**WORK TO COMPLETE:** Of all the lines below, return only those starting with the line holding "ATOM 321 O O" and going on through the line holding "ATOM 339 C C", exactly as written.
----------
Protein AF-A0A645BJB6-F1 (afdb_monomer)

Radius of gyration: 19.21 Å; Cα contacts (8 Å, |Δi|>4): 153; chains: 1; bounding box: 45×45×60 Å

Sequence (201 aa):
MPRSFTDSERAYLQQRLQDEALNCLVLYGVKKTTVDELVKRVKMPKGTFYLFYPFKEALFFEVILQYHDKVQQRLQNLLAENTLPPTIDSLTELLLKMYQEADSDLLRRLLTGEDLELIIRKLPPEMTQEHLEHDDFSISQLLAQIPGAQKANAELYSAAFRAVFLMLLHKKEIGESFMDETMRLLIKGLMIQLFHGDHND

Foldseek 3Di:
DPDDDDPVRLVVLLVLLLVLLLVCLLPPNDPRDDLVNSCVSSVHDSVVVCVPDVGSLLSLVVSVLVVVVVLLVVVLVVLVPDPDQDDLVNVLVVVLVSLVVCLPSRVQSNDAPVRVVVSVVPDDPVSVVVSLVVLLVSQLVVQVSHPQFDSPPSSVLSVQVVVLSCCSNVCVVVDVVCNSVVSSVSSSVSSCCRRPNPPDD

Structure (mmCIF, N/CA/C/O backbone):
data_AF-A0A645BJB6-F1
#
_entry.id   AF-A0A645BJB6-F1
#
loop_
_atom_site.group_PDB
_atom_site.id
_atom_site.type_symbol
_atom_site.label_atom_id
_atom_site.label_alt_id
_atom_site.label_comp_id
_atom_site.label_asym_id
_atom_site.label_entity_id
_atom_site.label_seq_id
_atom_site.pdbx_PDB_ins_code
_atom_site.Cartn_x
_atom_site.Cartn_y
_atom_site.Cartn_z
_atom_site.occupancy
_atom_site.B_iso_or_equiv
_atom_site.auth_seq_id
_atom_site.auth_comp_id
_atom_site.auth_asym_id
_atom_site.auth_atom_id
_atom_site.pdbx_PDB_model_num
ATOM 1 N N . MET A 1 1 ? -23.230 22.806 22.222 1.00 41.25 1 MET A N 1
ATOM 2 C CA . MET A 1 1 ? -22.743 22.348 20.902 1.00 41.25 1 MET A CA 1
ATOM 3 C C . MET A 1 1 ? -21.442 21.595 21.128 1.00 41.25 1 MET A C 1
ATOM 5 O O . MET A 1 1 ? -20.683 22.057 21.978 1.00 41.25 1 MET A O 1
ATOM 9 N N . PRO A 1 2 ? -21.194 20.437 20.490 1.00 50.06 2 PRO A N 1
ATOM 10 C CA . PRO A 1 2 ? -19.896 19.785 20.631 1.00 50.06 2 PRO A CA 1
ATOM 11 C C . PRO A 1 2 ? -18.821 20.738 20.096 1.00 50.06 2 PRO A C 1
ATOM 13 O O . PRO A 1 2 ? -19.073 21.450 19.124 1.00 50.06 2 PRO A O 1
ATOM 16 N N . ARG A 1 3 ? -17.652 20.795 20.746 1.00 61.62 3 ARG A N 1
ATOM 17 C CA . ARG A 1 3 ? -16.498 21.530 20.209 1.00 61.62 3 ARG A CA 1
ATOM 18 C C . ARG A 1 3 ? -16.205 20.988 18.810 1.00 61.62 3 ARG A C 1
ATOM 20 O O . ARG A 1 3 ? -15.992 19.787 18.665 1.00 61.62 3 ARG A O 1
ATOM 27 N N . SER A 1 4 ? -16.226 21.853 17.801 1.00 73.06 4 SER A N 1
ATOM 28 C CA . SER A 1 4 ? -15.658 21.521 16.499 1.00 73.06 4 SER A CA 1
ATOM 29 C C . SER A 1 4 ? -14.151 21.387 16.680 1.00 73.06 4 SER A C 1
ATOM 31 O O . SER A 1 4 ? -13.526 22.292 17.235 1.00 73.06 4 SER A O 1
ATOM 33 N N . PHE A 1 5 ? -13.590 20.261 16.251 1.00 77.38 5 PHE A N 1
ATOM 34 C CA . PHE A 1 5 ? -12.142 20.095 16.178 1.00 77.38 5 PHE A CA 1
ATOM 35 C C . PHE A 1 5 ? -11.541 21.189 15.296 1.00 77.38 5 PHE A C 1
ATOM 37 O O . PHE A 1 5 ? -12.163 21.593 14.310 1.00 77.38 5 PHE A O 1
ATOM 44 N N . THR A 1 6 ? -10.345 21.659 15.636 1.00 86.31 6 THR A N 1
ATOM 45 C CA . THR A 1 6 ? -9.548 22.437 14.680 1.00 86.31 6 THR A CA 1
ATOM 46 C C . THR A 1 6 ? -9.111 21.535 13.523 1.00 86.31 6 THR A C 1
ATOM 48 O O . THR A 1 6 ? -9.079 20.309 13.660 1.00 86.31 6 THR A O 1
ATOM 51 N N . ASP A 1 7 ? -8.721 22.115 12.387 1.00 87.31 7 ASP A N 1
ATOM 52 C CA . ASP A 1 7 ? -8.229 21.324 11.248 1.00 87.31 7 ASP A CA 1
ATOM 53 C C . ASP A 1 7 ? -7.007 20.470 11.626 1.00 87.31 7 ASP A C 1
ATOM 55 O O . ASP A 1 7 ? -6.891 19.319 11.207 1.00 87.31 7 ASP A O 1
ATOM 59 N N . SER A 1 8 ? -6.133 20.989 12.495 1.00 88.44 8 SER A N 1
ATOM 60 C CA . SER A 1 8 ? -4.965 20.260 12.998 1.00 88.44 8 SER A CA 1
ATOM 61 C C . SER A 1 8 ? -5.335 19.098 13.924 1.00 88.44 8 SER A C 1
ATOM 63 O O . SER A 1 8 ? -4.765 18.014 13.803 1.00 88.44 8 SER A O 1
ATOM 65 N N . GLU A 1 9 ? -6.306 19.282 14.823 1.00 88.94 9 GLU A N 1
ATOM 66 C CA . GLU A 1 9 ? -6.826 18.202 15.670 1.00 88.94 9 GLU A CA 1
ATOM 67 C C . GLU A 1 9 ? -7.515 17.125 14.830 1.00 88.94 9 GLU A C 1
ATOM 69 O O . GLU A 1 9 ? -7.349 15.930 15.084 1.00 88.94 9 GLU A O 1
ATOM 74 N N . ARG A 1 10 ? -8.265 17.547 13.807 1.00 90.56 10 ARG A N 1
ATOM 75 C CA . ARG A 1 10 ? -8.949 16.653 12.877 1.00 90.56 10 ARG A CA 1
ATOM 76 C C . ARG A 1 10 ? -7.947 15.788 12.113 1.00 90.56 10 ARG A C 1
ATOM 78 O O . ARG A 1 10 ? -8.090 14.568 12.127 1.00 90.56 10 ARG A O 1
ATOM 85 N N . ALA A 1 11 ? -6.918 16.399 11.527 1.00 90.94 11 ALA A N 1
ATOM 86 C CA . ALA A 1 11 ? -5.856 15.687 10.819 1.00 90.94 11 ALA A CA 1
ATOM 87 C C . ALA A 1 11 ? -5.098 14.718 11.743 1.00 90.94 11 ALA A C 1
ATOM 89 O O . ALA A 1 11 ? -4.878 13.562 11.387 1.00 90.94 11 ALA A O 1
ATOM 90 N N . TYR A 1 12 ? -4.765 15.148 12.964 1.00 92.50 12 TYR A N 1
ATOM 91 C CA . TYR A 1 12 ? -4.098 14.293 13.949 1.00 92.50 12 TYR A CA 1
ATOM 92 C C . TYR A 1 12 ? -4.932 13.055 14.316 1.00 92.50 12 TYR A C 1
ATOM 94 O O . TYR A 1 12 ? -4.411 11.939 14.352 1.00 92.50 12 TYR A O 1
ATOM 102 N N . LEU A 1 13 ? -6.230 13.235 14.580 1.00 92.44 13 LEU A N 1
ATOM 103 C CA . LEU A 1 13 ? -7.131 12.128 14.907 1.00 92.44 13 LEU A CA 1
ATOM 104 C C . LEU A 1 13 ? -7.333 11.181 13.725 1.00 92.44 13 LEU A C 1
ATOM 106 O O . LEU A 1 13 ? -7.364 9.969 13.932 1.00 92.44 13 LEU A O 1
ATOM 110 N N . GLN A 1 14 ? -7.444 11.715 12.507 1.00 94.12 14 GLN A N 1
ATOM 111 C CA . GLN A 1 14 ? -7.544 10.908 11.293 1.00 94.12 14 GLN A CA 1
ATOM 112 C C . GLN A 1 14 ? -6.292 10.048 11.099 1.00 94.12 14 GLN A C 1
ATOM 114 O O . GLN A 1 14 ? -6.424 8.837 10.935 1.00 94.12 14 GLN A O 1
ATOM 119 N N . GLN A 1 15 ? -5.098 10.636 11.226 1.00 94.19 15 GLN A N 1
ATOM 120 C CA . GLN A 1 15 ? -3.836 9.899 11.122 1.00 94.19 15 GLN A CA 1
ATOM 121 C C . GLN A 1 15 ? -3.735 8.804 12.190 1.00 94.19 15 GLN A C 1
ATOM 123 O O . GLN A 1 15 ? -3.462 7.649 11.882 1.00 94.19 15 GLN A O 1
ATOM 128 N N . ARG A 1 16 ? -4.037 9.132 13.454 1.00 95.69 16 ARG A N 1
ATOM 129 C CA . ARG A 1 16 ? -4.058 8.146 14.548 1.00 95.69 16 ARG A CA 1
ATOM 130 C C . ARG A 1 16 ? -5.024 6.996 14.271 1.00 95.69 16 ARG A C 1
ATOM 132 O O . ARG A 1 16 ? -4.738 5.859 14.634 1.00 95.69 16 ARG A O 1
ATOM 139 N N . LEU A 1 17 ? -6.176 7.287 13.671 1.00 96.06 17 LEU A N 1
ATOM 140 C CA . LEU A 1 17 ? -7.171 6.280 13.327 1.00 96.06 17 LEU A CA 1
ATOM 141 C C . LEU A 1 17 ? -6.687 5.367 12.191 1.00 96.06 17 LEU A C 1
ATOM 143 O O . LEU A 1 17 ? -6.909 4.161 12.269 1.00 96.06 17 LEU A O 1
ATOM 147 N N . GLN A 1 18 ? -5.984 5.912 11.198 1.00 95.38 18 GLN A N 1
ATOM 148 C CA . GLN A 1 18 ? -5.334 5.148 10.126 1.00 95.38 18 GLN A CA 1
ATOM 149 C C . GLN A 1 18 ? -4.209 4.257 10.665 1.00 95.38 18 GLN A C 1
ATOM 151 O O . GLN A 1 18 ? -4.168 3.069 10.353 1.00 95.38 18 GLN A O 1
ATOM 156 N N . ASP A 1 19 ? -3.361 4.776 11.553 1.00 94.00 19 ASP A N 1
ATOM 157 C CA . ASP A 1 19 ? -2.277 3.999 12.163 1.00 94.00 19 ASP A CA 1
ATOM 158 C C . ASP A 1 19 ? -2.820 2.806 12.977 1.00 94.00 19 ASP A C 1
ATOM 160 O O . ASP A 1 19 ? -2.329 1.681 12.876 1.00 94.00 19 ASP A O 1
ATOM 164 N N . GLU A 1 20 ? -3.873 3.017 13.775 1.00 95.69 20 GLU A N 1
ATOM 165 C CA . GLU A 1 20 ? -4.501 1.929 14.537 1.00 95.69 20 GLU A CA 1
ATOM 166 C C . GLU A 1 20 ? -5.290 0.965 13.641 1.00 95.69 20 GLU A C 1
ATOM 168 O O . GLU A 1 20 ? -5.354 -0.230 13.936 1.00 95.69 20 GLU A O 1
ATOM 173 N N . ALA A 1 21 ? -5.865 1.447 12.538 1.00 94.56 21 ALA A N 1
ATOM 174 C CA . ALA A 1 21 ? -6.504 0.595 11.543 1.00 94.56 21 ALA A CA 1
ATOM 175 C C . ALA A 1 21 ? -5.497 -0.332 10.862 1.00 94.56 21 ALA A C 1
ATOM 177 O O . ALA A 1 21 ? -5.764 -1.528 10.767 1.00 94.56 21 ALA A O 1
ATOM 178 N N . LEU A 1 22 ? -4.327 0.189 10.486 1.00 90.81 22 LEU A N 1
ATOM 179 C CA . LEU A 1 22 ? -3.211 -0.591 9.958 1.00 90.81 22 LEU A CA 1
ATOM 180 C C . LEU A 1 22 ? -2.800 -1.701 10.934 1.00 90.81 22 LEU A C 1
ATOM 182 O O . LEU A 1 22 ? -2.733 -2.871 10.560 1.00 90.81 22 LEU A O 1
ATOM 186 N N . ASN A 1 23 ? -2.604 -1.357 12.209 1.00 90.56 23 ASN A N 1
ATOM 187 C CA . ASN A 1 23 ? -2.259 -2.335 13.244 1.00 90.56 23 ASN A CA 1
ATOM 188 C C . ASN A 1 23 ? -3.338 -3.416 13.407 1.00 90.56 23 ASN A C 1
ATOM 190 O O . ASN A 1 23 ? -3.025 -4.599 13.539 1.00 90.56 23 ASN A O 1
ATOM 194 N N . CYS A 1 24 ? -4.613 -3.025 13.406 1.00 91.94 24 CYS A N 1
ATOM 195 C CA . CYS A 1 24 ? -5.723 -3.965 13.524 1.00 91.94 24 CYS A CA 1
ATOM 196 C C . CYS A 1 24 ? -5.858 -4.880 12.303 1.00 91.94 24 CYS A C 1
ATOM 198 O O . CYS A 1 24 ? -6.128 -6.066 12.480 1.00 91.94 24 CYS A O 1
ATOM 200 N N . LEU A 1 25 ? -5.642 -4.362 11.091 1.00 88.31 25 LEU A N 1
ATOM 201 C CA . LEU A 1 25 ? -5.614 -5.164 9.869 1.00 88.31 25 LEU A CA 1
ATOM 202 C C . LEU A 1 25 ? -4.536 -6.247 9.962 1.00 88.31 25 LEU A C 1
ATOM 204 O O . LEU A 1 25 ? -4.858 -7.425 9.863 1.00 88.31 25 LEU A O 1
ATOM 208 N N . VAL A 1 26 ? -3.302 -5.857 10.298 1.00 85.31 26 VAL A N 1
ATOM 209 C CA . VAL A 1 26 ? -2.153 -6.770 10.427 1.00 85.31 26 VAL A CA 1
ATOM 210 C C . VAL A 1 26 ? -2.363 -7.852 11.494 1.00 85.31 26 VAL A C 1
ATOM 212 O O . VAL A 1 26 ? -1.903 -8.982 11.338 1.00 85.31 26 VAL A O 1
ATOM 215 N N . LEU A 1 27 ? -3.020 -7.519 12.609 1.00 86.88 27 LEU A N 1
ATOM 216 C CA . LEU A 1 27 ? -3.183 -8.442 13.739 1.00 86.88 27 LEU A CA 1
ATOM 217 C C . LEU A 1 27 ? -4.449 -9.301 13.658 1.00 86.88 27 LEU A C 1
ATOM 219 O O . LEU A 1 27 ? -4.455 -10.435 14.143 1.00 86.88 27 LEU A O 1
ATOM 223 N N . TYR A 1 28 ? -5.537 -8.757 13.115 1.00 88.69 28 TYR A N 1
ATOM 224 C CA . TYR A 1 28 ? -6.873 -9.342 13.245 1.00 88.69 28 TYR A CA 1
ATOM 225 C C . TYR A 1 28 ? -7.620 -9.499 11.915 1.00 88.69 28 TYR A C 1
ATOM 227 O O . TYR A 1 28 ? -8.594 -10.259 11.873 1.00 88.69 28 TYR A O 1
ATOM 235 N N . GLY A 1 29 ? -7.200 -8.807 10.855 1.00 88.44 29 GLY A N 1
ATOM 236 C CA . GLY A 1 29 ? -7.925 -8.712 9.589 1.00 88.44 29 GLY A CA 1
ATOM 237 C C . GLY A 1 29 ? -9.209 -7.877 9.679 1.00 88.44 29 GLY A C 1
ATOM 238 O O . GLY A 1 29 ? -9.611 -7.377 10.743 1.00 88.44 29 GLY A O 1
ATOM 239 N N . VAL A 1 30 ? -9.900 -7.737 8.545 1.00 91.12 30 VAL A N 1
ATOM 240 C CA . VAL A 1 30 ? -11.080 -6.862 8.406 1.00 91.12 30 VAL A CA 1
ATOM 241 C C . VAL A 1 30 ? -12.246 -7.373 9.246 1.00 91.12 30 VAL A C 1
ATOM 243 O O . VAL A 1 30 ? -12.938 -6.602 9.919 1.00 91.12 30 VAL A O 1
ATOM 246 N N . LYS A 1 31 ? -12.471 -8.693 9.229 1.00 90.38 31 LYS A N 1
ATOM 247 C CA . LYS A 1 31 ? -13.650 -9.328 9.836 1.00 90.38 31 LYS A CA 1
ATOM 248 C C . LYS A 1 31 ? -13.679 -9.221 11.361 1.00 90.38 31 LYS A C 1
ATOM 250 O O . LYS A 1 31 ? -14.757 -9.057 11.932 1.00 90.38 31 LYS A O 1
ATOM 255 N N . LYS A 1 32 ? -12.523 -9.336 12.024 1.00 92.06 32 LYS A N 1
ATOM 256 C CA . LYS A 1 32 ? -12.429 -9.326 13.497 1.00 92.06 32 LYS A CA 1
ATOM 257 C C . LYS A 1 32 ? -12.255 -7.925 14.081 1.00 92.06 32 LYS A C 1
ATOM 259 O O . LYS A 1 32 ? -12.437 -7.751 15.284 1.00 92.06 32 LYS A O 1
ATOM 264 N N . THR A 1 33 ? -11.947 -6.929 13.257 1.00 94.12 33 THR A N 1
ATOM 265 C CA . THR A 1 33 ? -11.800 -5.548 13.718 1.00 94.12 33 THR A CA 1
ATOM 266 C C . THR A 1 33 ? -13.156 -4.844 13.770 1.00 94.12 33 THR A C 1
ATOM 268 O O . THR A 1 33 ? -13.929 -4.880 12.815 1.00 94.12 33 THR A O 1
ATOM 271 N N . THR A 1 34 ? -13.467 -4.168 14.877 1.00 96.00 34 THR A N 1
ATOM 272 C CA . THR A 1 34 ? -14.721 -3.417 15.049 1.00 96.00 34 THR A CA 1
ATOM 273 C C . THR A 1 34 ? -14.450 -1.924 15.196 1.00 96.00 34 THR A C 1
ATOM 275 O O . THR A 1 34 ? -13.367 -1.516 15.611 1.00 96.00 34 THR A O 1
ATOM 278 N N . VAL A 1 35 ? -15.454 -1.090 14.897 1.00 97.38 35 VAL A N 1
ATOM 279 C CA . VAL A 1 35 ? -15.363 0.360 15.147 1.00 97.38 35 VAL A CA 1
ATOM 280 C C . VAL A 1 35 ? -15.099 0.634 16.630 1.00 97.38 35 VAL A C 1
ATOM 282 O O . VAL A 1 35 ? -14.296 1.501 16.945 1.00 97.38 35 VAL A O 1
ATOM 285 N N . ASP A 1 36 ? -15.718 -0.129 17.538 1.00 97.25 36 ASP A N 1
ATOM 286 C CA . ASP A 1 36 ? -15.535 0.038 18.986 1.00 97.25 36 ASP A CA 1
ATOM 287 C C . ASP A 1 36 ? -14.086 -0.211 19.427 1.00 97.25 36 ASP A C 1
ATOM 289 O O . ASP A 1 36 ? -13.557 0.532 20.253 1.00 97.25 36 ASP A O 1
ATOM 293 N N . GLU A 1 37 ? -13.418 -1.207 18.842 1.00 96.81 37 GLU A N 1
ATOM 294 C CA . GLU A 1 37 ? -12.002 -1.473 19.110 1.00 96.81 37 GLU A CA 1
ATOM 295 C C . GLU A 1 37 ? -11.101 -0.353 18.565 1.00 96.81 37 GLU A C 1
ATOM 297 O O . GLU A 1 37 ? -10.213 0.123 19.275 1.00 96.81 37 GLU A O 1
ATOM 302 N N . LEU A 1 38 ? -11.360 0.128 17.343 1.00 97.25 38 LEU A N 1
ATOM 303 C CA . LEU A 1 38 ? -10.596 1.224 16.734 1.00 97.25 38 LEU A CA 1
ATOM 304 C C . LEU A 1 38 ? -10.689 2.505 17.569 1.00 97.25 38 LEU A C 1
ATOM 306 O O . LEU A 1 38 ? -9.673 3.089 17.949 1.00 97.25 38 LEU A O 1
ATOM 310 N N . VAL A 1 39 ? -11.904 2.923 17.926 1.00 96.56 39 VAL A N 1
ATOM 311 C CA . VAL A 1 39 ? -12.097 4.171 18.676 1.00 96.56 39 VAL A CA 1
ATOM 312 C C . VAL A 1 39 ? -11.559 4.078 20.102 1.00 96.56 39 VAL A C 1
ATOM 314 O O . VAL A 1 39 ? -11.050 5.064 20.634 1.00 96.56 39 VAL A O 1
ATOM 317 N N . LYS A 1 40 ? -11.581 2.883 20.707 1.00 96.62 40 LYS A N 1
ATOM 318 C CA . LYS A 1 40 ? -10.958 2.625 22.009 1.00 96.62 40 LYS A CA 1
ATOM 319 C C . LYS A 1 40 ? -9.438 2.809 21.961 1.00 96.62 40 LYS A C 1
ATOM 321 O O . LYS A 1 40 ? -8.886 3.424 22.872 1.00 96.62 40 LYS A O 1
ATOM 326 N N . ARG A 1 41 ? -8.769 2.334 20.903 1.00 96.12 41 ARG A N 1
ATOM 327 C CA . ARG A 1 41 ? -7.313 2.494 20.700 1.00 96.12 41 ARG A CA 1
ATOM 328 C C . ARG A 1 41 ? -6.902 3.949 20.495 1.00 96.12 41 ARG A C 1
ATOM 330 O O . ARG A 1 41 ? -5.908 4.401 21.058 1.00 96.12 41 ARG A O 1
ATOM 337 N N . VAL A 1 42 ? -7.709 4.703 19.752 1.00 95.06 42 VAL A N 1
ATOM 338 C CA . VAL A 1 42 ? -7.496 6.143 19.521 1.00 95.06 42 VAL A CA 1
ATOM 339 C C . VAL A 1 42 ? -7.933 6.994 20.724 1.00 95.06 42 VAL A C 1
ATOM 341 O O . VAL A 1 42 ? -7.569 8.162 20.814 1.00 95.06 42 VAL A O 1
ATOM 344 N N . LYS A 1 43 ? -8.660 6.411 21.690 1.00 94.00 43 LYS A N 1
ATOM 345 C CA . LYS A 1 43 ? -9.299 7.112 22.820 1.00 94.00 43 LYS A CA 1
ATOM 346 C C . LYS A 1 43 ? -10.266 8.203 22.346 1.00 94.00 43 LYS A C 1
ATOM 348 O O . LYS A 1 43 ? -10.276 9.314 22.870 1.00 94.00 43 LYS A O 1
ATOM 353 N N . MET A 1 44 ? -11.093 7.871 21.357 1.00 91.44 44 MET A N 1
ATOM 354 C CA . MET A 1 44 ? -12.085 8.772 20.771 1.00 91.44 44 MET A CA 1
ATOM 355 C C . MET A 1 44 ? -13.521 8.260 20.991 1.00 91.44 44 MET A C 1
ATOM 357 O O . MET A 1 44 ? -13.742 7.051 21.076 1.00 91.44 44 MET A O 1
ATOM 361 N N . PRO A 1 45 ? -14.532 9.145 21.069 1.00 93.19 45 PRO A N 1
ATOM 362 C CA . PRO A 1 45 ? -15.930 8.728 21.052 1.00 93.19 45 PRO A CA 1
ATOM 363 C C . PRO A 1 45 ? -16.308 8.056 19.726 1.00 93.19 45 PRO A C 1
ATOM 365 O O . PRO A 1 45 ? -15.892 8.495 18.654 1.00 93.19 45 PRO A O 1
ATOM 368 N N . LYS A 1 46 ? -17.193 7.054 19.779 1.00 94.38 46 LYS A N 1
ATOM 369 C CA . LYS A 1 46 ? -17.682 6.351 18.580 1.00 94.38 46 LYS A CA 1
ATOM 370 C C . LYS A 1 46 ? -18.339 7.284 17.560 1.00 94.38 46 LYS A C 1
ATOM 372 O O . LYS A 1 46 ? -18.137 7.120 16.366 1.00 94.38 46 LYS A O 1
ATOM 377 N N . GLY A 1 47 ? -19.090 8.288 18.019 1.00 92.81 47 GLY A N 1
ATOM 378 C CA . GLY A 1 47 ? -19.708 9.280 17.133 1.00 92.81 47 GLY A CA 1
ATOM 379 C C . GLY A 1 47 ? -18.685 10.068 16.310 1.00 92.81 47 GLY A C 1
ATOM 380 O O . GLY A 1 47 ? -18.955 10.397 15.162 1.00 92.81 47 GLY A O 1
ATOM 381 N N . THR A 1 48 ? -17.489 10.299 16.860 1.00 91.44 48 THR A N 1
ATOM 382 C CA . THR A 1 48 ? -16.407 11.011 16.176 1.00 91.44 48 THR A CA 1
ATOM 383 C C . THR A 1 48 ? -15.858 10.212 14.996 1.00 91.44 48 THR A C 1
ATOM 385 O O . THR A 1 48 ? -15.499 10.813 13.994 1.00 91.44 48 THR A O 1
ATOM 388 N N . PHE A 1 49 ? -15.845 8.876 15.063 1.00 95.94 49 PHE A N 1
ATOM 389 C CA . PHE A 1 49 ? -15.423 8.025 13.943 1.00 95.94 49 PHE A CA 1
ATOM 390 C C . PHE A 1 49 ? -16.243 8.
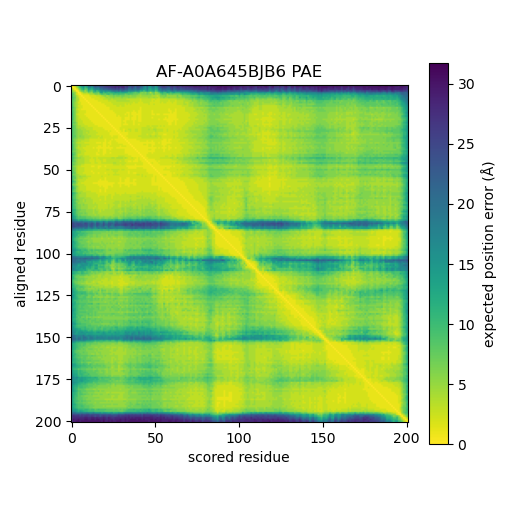312 12.683 1.00 95.94 49 PHE A C 1
ATOM 392 O O . PHE A 1 49 ? -15.687 8.502 11.605 1.00 95.94 49 PHE A O 1
ATOM 399 N N . TYR A 1 50 ? -17.562 8.423 12.846 1.00 94.81 50 TYR A N 1
ATOM 400 C CA . TYR A 1 50 ? -18.491 8.645 11.740 1.00 94.81 50 TYR A CA 1
ATOM 401 C C . TYR A 1 50 ? -18.434 10.060 11.149 1.00 94.81 50 TYR A C 1
ATOM 403 O O . TYR A 1 50 ? -19.058 10.314 10.125 1.00 94.81 50 TYR A O 1
ATOM 411 N N . LEU A 1 51 ? -17.666 10.975 11.754 1.00 91.88 51 LEU A N 1
ATOM 412 C CA . LEU A 1 51 ? -17.330 12.271 11.149 1.00 91.88 51 LEU A CA 1
ATOM 413 C C . LEU A 1 51 ? -16.199 12.165 10.113 1.00 91.88 51 LEU A C 1
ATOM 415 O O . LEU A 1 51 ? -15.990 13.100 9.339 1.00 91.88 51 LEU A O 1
----------
**THE ANSWER:**
ATOM 321 O O . LYS A 1 40 ? -8.886 3.424 22.872 1.00 96.62 40 LYS A O 1
ATOM 326 N N . ARG A 1 41 ? -8.769 2.334 20.903 1.00 96.12 41 ARG A N 1
ATOM 327 C CA . ARG A 1 41 ? -7.313 2.494 20.700 1.00 96.12 41 ARG A CA 1
ATOM 328 C C . ARG A 1 41 ? -6.902 3.949 20.495 1.00 96.12 41 ARG A C 1
ATOM 330 O O . ARG A 1 41 ? -5.908 4.401 21.058 1.00 96.12 41 ARG A O 1
ATOM 337 N N . VAL A 1 42 ? -7.709 4.703 19.752 1.00 95.06 42 VAL A N 1
ATOM 338 C CA . VAL A 1 42 ? -7.496 6.143 19.521 1.00 95.06 42 VAL A CA 1
ATOM 339 C C . VAL A 1 42 ? -7.933 6.994 20.724 1.00 95.06 42 VAL A C 1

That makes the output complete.